Stored records:
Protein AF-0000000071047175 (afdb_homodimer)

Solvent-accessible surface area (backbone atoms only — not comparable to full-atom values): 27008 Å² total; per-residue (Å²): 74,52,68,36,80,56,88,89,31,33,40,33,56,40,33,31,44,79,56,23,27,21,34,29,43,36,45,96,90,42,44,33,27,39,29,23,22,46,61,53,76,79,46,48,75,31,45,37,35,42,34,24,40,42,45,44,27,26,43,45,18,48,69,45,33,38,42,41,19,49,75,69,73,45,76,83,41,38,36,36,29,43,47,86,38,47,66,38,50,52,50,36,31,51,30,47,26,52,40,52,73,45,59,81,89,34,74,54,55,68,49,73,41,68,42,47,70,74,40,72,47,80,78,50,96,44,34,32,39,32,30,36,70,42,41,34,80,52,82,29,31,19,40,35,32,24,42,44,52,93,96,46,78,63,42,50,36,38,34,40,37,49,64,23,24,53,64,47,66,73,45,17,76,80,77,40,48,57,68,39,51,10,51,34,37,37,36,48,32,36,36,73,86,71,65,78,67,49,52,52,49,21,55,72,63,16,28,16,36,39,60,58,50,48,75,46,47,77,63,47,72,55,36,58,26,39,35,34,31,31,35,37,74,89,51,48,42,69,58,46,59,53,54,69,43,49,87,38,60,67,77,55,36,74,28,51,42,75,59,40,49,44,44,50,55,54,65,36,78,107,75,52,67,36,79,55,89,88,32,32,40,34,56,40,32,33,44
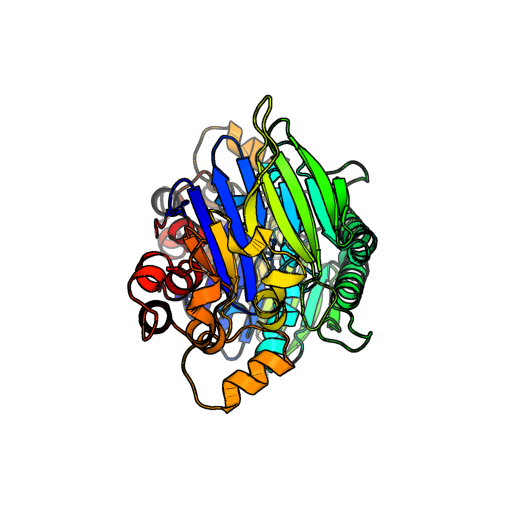,78,57,24,26,21,35,29,43,38,45,96,89,42,43,33,27,40,29,23,22,46,62,52,78,79,46,46,74,31,44,38,35,42,35,24,41,41,44,44,27,26,42,45,18,48,67,45,34,39,42,41,18,50,75,68,72,44,76,82,41,39,38,36,28,46,47,86,40,47,66,39,50,52,50,37,31,51,31,46,27,51,38,50,72,45,60,81,90,36,72,54,55,67,50,73,44,67,41,47,68,73,38,70,45,76,78,50,97,42,34,31,39,30,30,36,71,43,40,35,80,52,81,31,31,19,40,36,34,25,43,44,50,92,99,45,80,63,43,49,37,37,35,40,36,49,65,23,23,50,64,46,68,72,45,17,77,80,77,40,48,57,70,39,52,10,50,34,35,37,37,48,32,37,35,74,84,72,65,78,67,47,52,53,48,21,55,73,63,15,28,16,35,40,60,59,52,48,77,47,47,75,63,45,71,55,36,59,28,41,35,36,31,31,35,38,76,89,51,49,41,68,57,47,58,51,54,70,44,49,86,38,61,68,77,54,37,73,28,51,45,75,58,40,48,42,45,50,56,55,65,36,78,108

pLDDT: mean 94.44, std 6.18, range [58.53, 98.88]

Radius of gyration: 23.99 Å; Cα contacts (8 Å, |Δi|>4): 1275; chains: 2; bounding box: 53×71×54 Å

Foldseek 3Di:
DFFDDAPQKTKDWDAAAPQATKMWIDHPNATEMEFPLDQDPSNLQHQEYEFWDDRSRGHVCVLVSLVVNVVVVHDAHEYEYAQVCQVVLLVVLVVVCVVVVHDPPDSSPHHYDHADAQDKADPDPFKIKGWHFAAFPDTTIKIWIWGDDPPDDTATAEIEGEFAECVCLVCCVPVPLSQQQYQEYEFEAQAFDDDPVVSVVCVVGGHYHLVSCLVPVVSNVNHNAYEYHHYHLVDALVRCLVRNLPNHPPVNSVRYHYDHVNRVVVPDDD/DFFDDAPQKTKDWDAAAPQATKMWIDHPNATEMEFPLDQDPSNLQHQEYEFWDDRNRGHVCVLVSLVVNVVVVHDAHEYEYAQVCQVVLVVVLVVVCVVVVHDPPDSSPHHYDHADAQDKADPDPFKIKGWHFAAFPDTTIKIWIWGDDPPDDTATAEIEGEFAECVCLVCCVPVPLSQQQYQEYEFEAQAFDDDPVVCVVCVVGGHYHLVSCLVPVVSNVNHNAYEYHHYHLVDALVRCLPRNLPNHPPVRSVRYHYDHVNRVVVPDDD

Secondary structure (DSSP, 8-state):
---EEETTEEEEEEEETTTEEEEEEEETTEEEEEEESS--GGGTT--EEE---S-HHHHTTHHHHHHHHHHTTPPPPEEEEEHHHHHHHHHHHHHHHHHTT--SSSTT--EEEEE-TT-EEE-SSSEEEEEEE--SSS--EEEEEEE--TTS--EEEEEE--S--THHHHTHHHH-GGGGG-SEEEEE--B-SSSHHHHHHHHHTT--BHHHHHHTGGGGTT-SEEEEE---TTS-HHHHHHHHHTTS-HHHHTTEEE--HHHHHHT---/---EEETTEEEEEEEETTTEEEEEEEETTEEEEEEESS--GGGTT--EEE---S-HHHHTTHHHHHHHHHHTTPPPPEEEEEHHHHHHHHHHHHHHHHHTT--SSSTT--EEEEE-TT-EEE-SSSEEEEEEE--SSS--EEEEEEE--TTS--EEEEEE--S--THHHHTHHHH-GGGGG-SEEEEE--B-S--THHHHHHHHTT--BHHHHHHTGGGGTT-SEEEEE---TTS-HHHHHHHHHTTS-HHHHTTEEE--HHHHHHT---

Structure (mmCIF, N/CA/C/O backbone):
data_AF-0000000071047175-model_v1
#
loop_
_entity.id
_entity.type
_entity.pdbx_description
1 polymer 'Ribonuclease Z chloroplastic'
#
loop_
_atom_site.group_PDB
_atom_site.id
_atom_site.type_symbol
_atom_site.label_atom_id
_atom_site.label_alt_id
_atom_site.label_comp_id
_atom_site.label_asym_id
_atom_site.label_entity_id
_atom_site.label_seq_id
_atom_site.pdbx_PDB_ins_code
_atom_site.Cartn_x
_atom_site.Cartn_y
_atom_site.Cartn_z
_atom_site.occupancy
_atom_site.B_iso_or_equiv
_atom_site.auth_seq_id
_atom_site.auth_comp_id
_atom_site.auth_asym_id
_atom_site.auth_atom_id
_atom_site.pdbx_PDB_model_num
ATOM 1 N N . MET A 1 1 ? -6.668 2.668 -13.648 1 86.56 1 MET A N 1
ATOM 2 C CA . MET A 1 1 ? -6.102 1.331 -13.5 1 86.56 1 MET A CA 1
ATOM 3 C C . MET A 1 1 ? -7.156 0.261 -13.766 1 86.56 1 MET A C 1
ATOM 5 O O . MET A 1 1 ? -8.125 0.137 -13.016 1 86.56 1 MET A O 1
ATOM 9 N N . LYS A 1 2 ? -7.008 -0.431 -14.93 1 88.94 2 LYS A N 1
ATOM 10 C CA . LYS A 1 2 ? -8.016 -1.401 -15.352 1 88.94 2 LYS A CA 1
ATOM 11 C C . LYS A 1 2 ? -7.391 -2.777 -15.57 1 88.94 2 LYS A C 1
ATOM 13 O O . LYS A 1 2 ? -6.176 -2.898 -15.719 1 88.94 2 LYS A O 1
ATOM 18 N N . TYR A 1 3 ? -8.289 -3.684 -15.5 1 95.12 3 TYR A N 1
ATOM 19 C CA . TYR A 1 3 ? -7.879 -5.031 -15.891 1 95.12 3 TYR A CA 1
ATOM 20 C C . TYR A 1 3 ? -7.469 -5.07 -17.359 1 95.12 3 TYR A C 1
ATOM 22 O O . TYR A 1 3 ? -8.016 -4.336 -18.188 1 95.12 3 TYR A O 1
ATOM 30 N N . GLN A 1 4 ? -6.488 -5.879 -17.672 1 94.88 4 GLN A N 1
ATOM 31 C CA . GLN A 1 4 ? -6.098 -6.113 -19.047 1 94.88 4 GLN A CA 1
ATOM 32 C C . GLN A 1 4 ? -6.449 -7.531 -19.484 1 94.88 4 GLN A C 1
ATOM 34 O O . GLN A 1 4 ? -6.367 -8.469 -18.703 1 94.88 4 GLN A O 1
ATOM 39 N N . PRO A 1 5 ? -6.801 -7.676 -20.719 1 95.19 5 PRO A N 1
ATOM 40 C CA . PRO A 1 5 ? -7.102 -9.023 -21.219 1 95.19 5 PRO A CA 1
ATOM 41 C C . PRO A 1 5 ? -5.852 -9.891 -21.359 1 95.19 5 PRO A C 1
ATOM 43 O O . PRO A 1 5 ? -4.816 -9.414 -21.828 1 95.19 5 PRO A O 1
ATOM 46 N N . VAL A 1 6 ? -5.883 -11.102 -20.938 1 97.12 6 VAL A N 1
ATOM 47 C CA . VAL A 1 6 ? -4.883 -12.148 -21.109 1 97.12 6 VAL A CA 1
ATOM 48 C C . VAL A 1 6 ? -5.57 -13.461 -21.484 1 97.12 6 VAL A C 1
ATOM 50 O O . VAL A 1 6 ? -6.02 -14.203 -20.609 1 97.12 6 VAL A O 1
ATOM 53 N N . GLY A 1 7 ? -5.574 -13.766 -22.766 1 95.5 7 GLY A N 1
ATOM 54 C CA . GLY A 1 7 ? -6.402 -14.875 -23.219 1 95.5 7 GLY A CA 1
ATOM 55 C C . GLY A 1 7 ? -7.871 -14.695 -22.875 1 95.5 7 GLY A C 1
ATOM 56 O O . GLY A 1 7 ? -8.469 -13.672 -23.219 1 95.5 7 GLY A O 1
ATOM 57 N N . ASN A 1 8 ? -8.445 -15.68 -22.219 1 94.38 8 ASN A N 1
ATOM 58 C CA . ASN A 1 8 ? -9.852 -15.641 -21.828 1 94.38 8 ASN A CA 1
ATOM 59 C C . ASN A 1 8 ? -10.031 -15.039 -20.438 1 94.38 8 ASN A C 1
ATOM 61 O O . ASN A 1 8 ? -11.094 -15.18 -19.844 1 94.38 8 ASN A O 1
ATOM 65 N N . TYR A 1 9 ? -8.969 -14.375 -20 1 96.88 9 TYR A N 1
ATOM 66 C CA . TYR A 1 9 ? -8.977 -13.836 -18.641 1 96.88 9 TYR A CA 1
ATOM 67 C C . TYR A 1 9 ? -8.734 -12.328 -18.656 1 96.88 9 TYR A C 1
ATOM 69 O O . TYR A 1 9 ? -8.312 -11.766 -19.672 1 96.88 9 TYR A O 1
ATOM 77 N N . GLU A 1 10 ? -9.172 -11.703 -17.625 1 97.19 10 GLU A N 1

### [AIM OF THE TASK]
Look above for the line holding "ATOM 50 O O", then set down exactly that line and every line after it up to and including the line holding "ATOM 58 C CA", with nothing else.

### [RESULT OF THIS TASK]
ATOM 50 O O . VAL A 1 6 ? -6.02 -14.203 -20.609 1 97.12 6 VAL A O 1
ATOM 53 N N . GLY A 1 7 ? -5.574 -13.766 -22.766 1 95.5 7 GLY A N 1
ATOM 54 C CA . GLY A 1 7 ? -6.402 -14.875 -23.219 1 95.5 7 GLY A CA 1
ATOM 55 C C . GLY A 1 7 ? -7.871 -14.695 -22.875 1 95.5 7 GLY A C 1
ATOM 56 O O . GLY A 1 7 ? -8.469 -13.672 -23.219 1 95.5 7 GLY A O 1
ATOM 57 N N . ASN A 1 8 ? -8.445 -15.68 -22.219 1 94.38 8 ASN A N 1
ATOM 58 C CA . ASN A 1 8 ? -9.852 -15.641 -21.828 1 94.38 8 ASN A CA 1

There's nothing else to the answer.